I am interested in a reprint of tact-tiles, but I must admit that I actually sort of prefered the dragonscale counters sheets . . . . they did not have the jigsaw edges, which meant they could be laid down next to each other in any configuration I needed, but even more important, they were far thinner -- and since I use them in my traveling rig, that is very important.  

-rg


----------



## mvincent (Feb 25, 2009)

Asmor said:


> They should be:
> *clear
> *printed on one side with hexes and the other with squares



Yes: clear _and_ printed on both sides would be perfection. I would certainly buy that, once it was released on pdf.


----------



## Gilwen (Feb 25, 2009)

i'd buy and ppl in my group would be in the market as long as they are compatiable with the original set.

Gil


----------



## Mark (Feb 25, 2009)

I know a guy working on a transparent with one-inch grid alternative that should interlock fine enough but he tells me that the process might be cost prohibitive.  Anyone interested in this, feel free to email me through these boards and I will put a quick list together to keep people updated and solicit any feedback on pricing and such.


----------



## zero skill LPB (Feb 25, 2009)

I've been using my set almost every week, sometimes multiple times a week, for a long time. 

Want more. Need more!

Thanks.


----------



## rowport (Feb 25, 2009)

Jeff Wilder said:


> Jessica Alba, naked.  Up close, because I'm not wearing my glasses.
> 
> As for Tact-Tiles, I -- wait, what was the question again?




Can I second the vote for nude Jessica Alba?  (Preferably not with Jeff Wilder there...)


----------



## Longtooth Studios (Mar 11, 2009)

*Battlegraph Dry Erase Boards!*

Battle Graph Dry Erase Boards for miniatures, role-playing, combat, and strategy games.


----------



## JDragon (Mar 11, 2009)

Great News.

So I have a few questions....

#1 are you the original poster or someone working with them?

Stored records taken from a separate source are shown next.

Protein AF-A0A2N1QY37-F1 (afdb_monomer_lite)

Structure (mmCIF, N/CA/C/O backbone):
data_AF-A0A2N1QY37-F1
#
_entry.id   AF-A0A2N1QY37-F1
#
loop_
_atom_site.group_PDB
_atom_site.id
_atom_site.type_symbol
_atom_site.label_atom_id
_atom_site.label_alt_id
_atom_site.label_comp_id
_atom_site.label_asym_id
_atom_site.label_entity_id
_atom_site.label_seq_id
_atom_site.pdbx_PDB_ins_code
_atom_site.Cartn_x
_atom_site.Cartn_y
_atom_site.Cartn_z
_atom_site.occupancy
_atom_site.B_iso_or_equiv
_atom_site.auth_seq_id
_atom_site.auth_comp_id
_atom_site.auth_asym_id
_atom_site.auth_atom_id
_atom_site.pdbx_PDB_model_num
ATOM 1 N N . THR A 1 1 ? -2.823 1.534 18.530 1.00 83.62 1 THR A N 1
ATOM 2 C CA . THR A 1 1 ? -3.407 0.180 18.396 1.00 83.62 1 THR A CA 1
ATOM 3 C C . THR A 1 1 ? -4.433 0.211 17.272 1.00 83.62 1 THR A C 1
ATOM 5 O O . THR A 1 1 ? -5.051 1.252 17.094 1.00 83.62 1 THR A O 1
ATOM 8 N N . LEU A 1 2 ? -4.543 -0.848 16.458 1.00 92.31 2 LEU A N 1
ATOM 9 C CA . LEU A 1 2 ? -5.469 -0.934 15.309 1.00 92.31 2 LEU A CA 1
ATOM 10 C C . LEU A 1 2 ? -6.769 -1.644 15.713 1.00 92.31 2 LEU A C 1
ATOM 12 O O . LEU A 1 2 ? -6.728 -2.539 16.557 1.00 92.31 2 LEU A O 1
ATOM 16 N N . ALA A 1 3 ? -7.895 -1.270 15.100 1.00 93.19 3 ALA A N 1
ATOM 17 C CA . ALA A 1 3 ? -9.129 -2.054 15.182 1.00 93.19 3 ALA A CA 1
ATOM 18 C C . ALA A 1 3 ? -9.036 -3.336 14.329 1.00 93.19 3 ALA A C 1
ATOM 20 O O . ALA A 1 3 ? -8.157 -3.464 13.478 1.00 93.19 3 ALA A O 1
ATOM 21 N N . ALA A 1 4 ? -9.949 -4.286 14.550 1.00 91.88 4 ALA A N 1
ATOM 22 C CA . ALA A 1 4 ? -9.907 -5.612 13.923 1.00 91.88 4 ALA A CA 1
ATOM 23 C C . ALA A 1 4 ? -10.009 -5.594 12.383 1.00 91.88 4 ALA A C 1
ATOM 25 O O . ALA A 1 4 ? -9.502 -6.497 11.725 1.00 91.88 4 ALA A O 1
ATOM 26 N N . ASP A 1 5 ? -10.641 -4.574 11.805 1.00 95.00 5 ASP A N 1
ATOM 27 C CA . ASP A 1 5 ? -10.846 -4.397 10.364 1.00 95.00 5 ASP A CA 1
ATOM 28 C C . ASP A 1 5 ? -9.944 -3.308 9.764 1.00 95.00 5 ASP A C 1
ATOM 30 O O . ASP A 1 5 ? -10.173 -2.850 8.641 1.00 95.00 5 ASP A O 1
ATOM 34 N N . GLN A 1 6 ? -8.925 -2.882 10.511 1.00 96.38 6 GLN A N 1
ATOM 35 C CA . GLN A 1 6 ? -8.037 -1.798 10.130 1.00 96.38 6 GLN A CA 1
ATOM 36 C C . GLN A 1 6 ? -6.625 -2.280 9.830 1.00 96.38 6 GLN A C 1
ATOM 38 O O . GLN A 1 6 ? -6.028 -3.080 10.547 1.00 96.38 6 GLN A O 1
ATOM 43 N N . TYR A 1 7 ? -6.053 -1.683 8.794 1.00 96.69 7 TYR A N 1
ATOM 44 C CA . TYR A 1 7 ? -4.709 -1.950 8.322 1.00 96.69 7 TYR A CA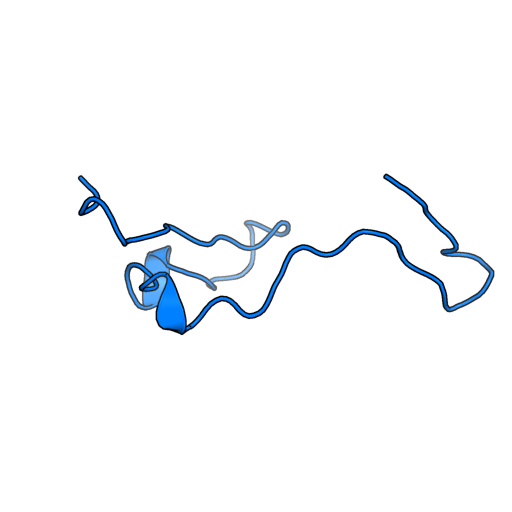 1
ATOM 45 C C . TYR A 1 7 ? -3.896 -0.665 8.352 1.00 96.69 7 TYR A C 1
ATOM 47 O O . TYR A 1 7 ? -4.329 0.384 7.868 1.00 96.69 7 TYR A O 1
ATOM 55 N N . PHE A 1 8 ? -2.692 -0.753 8.905 1.00 95.88 8 PHE A N 1
ATOM 56 C CA . PHE A 1 8 ? -1.696 0.297 8.764 1.00 95.88 8 PHE A CA 1
ATOM 57 C C . PHE A 1 8 ? -0.896 0.040 7.486 1.00 95.88 8 PHE A C 1
ATOM 59 O O . PHE A 1 8 ? -0.183 -0.958 7.390 1.00 95.88 8 PHE A O 1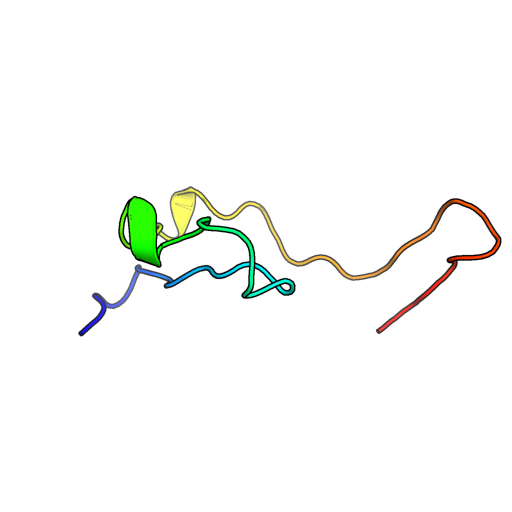
ATOM 66 N N . VAL A 1 9 ? -1.027 0.925 6.500 1.00 95.75 9 VAL A N 1
ATOM 67 C CA . VAL A 1 9 ? -0.357 0.801 5.201 1.00 95.75 9 VAL A CA 1
ATOM 68 C C . VAL A 1 9 ? 0.816 1.764 5.161 1.00 95.75 9 VAL A C 1
ATOM 70 O O . VAL A 1 9 ? 0.680 2.936 5.506 1.00 95.75 9 VAL A O 1
ATOM 73 N N . ALA A 1 10 ? 1.972 1.292 4.715 1.00 95.00 10 ALA A N 1
ATOM 74 C CA . ALA A 1 10 ? 3.150 2.130 4.584 1.00 95.00 10 ALA A CA 1
ATOM 75 C C . ALA A 1 10 ? 3.851 1.889 3.252 1.00 95.00 10 ALA A C 1
ATOM 77 O O . ALA A 1 10 ? 3.784 0.794 2.700 1.00 95.00 10 ALA A O 1
ATOM 78 N N . CYS A 1 11 ? 4.507 2.935 2.758 1.00 93.62 11 CYS A N 1
ATOM 79 C CA . CYS A 1 11 ? 5.293 2.866 1.536 1.00 93.62 11 CYS A CA 1
ATOM 80 C C . CYS A 1 11 ? 6.588 2.080 1.776 1.00 93.62 11 CYS A C 1
ATOM 82 O O . CYS A 1 11 ? 7.124 2.094 2.888 1.00 93.62 11 CYS A O 1
ATOM 84 N N . ASP A 1 12 ? 7.105 1.427 0.738 1.00 93.81 12 ASP A N 1
ATOM 85 C CA . ASP A 1 12 ? 8.413 0.769 0.801 1.00 93.81 12 ASP A CA 1
ATOM 86 C C . ASP A 1 12 ? 9.532 1.802 0.983 1.00 93.81 12 ASP A C 1
ATOM 88 O O . ASP A 1 12 ? 10.406 1.624 1.832 1.00 93.81 12 ASP A O 1
ATOM 92 N N . ASP A 1 13 ? 9.459 2.921 0.253 1.00 94.75 13 ASP A N 1
ATOM 93 C CA . ASP A 1 13 ? 10.345 4.063 0.467 1.00 94.75 13 ASP A CA 1
ATOM 94 C C . ASP A 1 13 ? 9.894 4.866 1.694 1.00 94.75 13 ASP A C 1
ATOM 96 O O . ASP A 1 13 ? 8.872 5.556 1.682 1.00 94.75 13 ASP A O 1
ATOM 100 N N . ARG A 1 14 ? 10.679 4.761 2.769 1.00 90.94 14 ARG A N 1
ATOM 101 C CA . ARG A 1 14 ? 10.416 5.410 4.062 1.00 90.94 14 ARG A CA 1
ATOM 102 C C . ARG A 1 14 ? 10.894 6.856 4.134 1.00 90.94 14 ARG A C 1
ATOM 104 O O . ARG A 1 14 ? 10.574 7.531 5.107 1.00 90.94 14 ARG A O 1
ATOM 111 N N . SER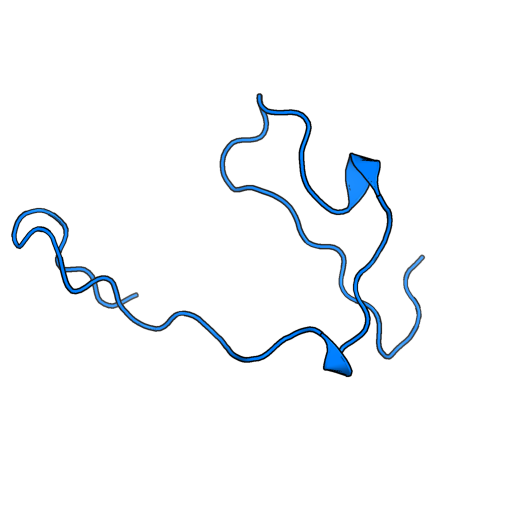 A 1 15 ? 11.650 7.327 3.143 1.00 93.75 15 SER A N 1
ATOM 112 C CA . SER A 1 15 ? 12.076 8.728 3.074 1.00 93.75 15 SER A CA 1
ATOM 113 C C . SER A 1 15 ? 10.939 9.658 2.638 1.00 93.75 15 SER A C 1
ATOM 115 O O . SER A 1 15 ? 10.963 10.852 2.932 1.00 93.75 15 SER A O 1
ATOM 117 N N . ILE A 1 16 ? 9.915 9.103 1.981 1.00 91.44 16 ILE A N 1
ATOM 118 C CA . ILE A 1 16 ? 8.743 9.835 1.507 1.00 91.44 16 ILE A CA 1
ATOM 119 C C . ILE A 1 16 ? 7.668 9.858 2.597 1.00 91.44 16 ILE A C 1
ATOM 121 O O . ILE A 1 16 ? 7.278 8.822 3.141 1.00 91.44 16 ILE A O 1
ATOM 125 N N . LEU A 1 17 ? 7.123 11.046 2.871 1.00 87.56 17 LEU A N 1
ATOM 126 C CA . LEU A 1 17 ? 5.988 11.202 3.776 1.00 87.56 17 LEU A CA 1
ATOM 127 C C . LEU A 1 17 ? 4.690 10.744 3.093 1.00 87.56 17 LEU A C 1
ATOM 129 O O . LEU A 1 17 ? 4.000 11.524 2.439 1.00 87.56 17 LEU A O 1
ATOM 133 N N . ALA A 1 18 ? 4.364 9.462 3.245 1.00 92.88 18 ALA A N 1
ATOM 134 C CA . ALA A 1 18 ? 3.148 8.856 2.715 1.00 92.88 18 ALA A CA 1
ATOM 135 C C . ALA A 1 18 ? 2.642 7.706 3.603 1.00 92.88 18 ALA A C 1
ATOM 137 O O . ALA A 1 18 ? 3.355 7.172 4.452 1.00 92.88 18 ALA A O 1
ATOM 138 N N . GLY A 1 19 ? 1.396 7.290 3.370 1.00 94.31 19 GLY A N 1
ATOM 139 C CA . GLY A 1 19 ? 0.785 6.149 4.053 1.00 94.31 19 GLY A CA 1
ATOM 140 C C . GLY A 1 19 ? 0.054 6.511 5.346 1.00 94.31 19 GLY A C 1
ATOM 141 O O . GLY A 1 19 ? -0.197 7.676 5.656 1.00 94.31 19 GLY A O 1
ATOM 142 N N . SER A 1 20 ? -0.269 5.487 6.128 1.00 95.69 20 SER A N 1
ATOM 143 C CA . SER A 1 20 ? -1.058 5.602 7.352 1.00 95.69 20 SER A CA 1
ATOM 144 C C . SER A 1 20 ? -0.406 6.446 8.446 1.00 95.69 20 SER A C 1
ATOM 146 O O . SER A 1 20 ? -1.097 6.880 9.363 1.00 95.69 20 SER A O 1
ATOM 148 N N . ALA A 1 21 ? 0.895 6.728 8.339 1.00 92.00 21 ALA A N 1
ATOM 149 C CA . ALA A 1 21 ? 1.571 7.693 9.204 1.00 92.00 21 ALA A CA 1
ATOM 150 C C . ALA A 1 21 ? 1.060 9.133 9.003 1.00 92.00 21 ALA A C 1
ATOM 152 O O . ALA A 1 21 ? 1.082 9.915 9.948 1.00 92.00 21 ALA A O 1
ATOM 153 N N . LEU A 1 22 ? 0.591 9.478 7.797 1.00 95.56 22 LEU A N 1
ATOM 154 C CA . LEU A 1 22 ? 0.083 10.812 7.467 1.00 95.56 22 LEU A CA 1
ATOM 155 C C . LEU A 1 22 ? -1.439 10.918 7.638 1.00 95.56 22 LEU A C 1
ATOM 157 O O . LEU A 1 22 ? -1.929 11.919 8.149 1.00 95.56 22 LEU A O 1
ATOM 161 N N . TRP A 1 23 ? -2.190 9.903 7.200 1.00 94.06 23 TRP A N 1
ATOM 162 C CA . TRP A 1 23 ? -3.659 9.963 7.101 1.00 94.06 23 TRP A CA 1
ATOM 163 C C . TRP A 1 23 ? -4.407 8.896 7.924 1.00 94.06 23 TRP A C 1
ATOM 165 O O . TRP A 1 23 ? -5.632 8.815 7.855 1.00 94.06 23 TRP A O 1
ATOM 175 N N . GLY A 1 24 ? -3.705 8.096 8.731 1.00 95.00 24 GLY A N 1
ATOM 176 C CA . GLY A 1 24 ? -4.306 7.094 9.621 1.00 95.00 24 GLY A CA 1
ATOM 177 C C . GLY A 1 24 ? -4.560 5.724 8.970 1.00 95.00 24 GLY A C 1
ATOM 178 O O . GLY A 1 24 ? -4.120 5.463 7.858 1.00 95.00 24 GLY A O 1
ATOM 179 N N . PRO A 1 25 ? -5.213 4.779 9.660 1.00 96.44 25 PRO A N 1
ATOM 180 C CA . PRO A 1 25 ? -5.415 3.419 9.150 1.00 96.44 25 PRO A CA 1
ATOM 181 C C . PRO 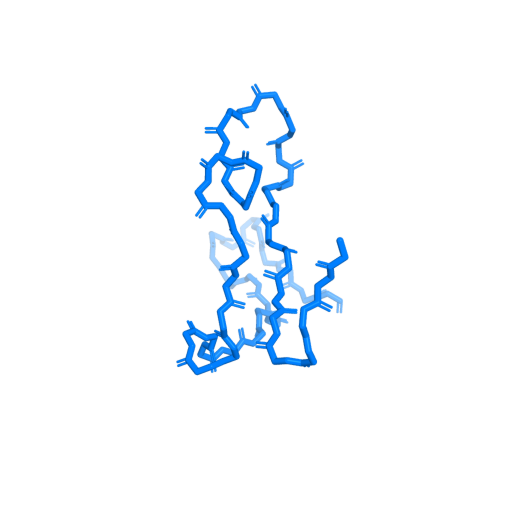A 1 25 ? -6.488 3.301 8.046 1.00 96.44 25 PRO A C 1
ATOM 183 O O . PRO A 1 25 ? -7.416 4.107 7.944 1.00 96.44 25 PRO A O 1
ATOM 186 N N . VAL A 1 26 ? -6.382 2.249 7.226 1.00 96.31 26 VAL A N 1
ATOM 187 C CA . VAL A 1 26 ? -7.333 1.892 6.156 1.00 96.31 26 VAL A CA 1
ATOM 188 C C . VAL A 1 26 ? -8.262 0.778 6.627 1.00 96.31 26 VAL A C 1
ATOM 190 O O . VAL A 1 26 ? -7.794 -0.221 7.159 1.00 96.31 26 VAL A O 1
ATOM 193 N N . GLY A 1 27 ? -9.567 0.916 6.390 1.00 96.44 27 GLY A N 1
ATOM 194 C CA . GLY A 1 27 ? -10.527 -0.168 6.631 1.00 96.44 27 GLY A CA 1
ATOM 195 C C . GLY A 1 27 ? -10.476 -1.243 5.539 1.00 96.44 27 GLY A C 1
ATOM 196 O O . GLY A 1 27 ? -10.257 -0.917 4.371 1.00 96.44 27 GLY A O 1
ATOM 197 N N . SER A 1 28 ? -10.728 -2.502 5.897 1.00 94.44 28 SER A N 1
ATOM 198 C CA . SER A 1 28 ? -10.673 -3.675 5.007 1.00 94.44 28 SER A CA 1
ATOM 199 C C . SER A 1 28 ? -11.425 -3.492 3.682 1.00 94.44 28 SER A C 1
ATOM 201 O O . SER A 1 28 ? -10.893 -3.825 2.629 1.00 94.44 28 SER A O 1
ATOM 203 N N . GLY A 1 29 ? -12.610 -2.872 3.703 1.00 96.44 29 GLY A N 1
ATOM 204 C CA . GLY A 1 29 ? -13.431 -2.630 2.508 1.00 96.44 29 GLY A CA 1
ATOM 205 C C . GLY A 1 29 ? -12.816 -1.678 1.472 1.00 96.44 29 GLY A C 1
ATOM 206 O O . GLY A 1 29 ? -13.320 -1.584 0.358 1.00 96.44 29 GLY A O 1
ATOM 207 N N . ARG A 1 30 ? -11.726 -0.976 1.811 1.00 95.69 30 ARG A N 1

#2 do these work with Tac-Tiles?

#3 How well do they clean up?

#4 Are you prepared to meet the demand that may soon hit?

This is a very promissing product and I hope you do well.

JD


----------



## Felon (Mar 11, 2009)

Longtooth Studios said:


> Battle Graph Dry Erase Boards for miniatures, role-playing, combat, and strategy games.



Cool. But don't see any mention of transparent tiles...


----------



## Daniel D. Fox (Mar 11, 2009)

When you make the tiles, please have the interlocking piece flanged that link together the size of a 1x1 square.


----------



## Sir Osis of Liver (Mar 11, 2009)

Felon said:


> Cool. But don't see any mention of transparent tiles...




Clear ones would be really great. Even so the ones they have look real good.


----------



## Longtooth Studios (Mar 11, 2009)

*Battlegraph Boards*

#1 are you the original poster or someone working with them?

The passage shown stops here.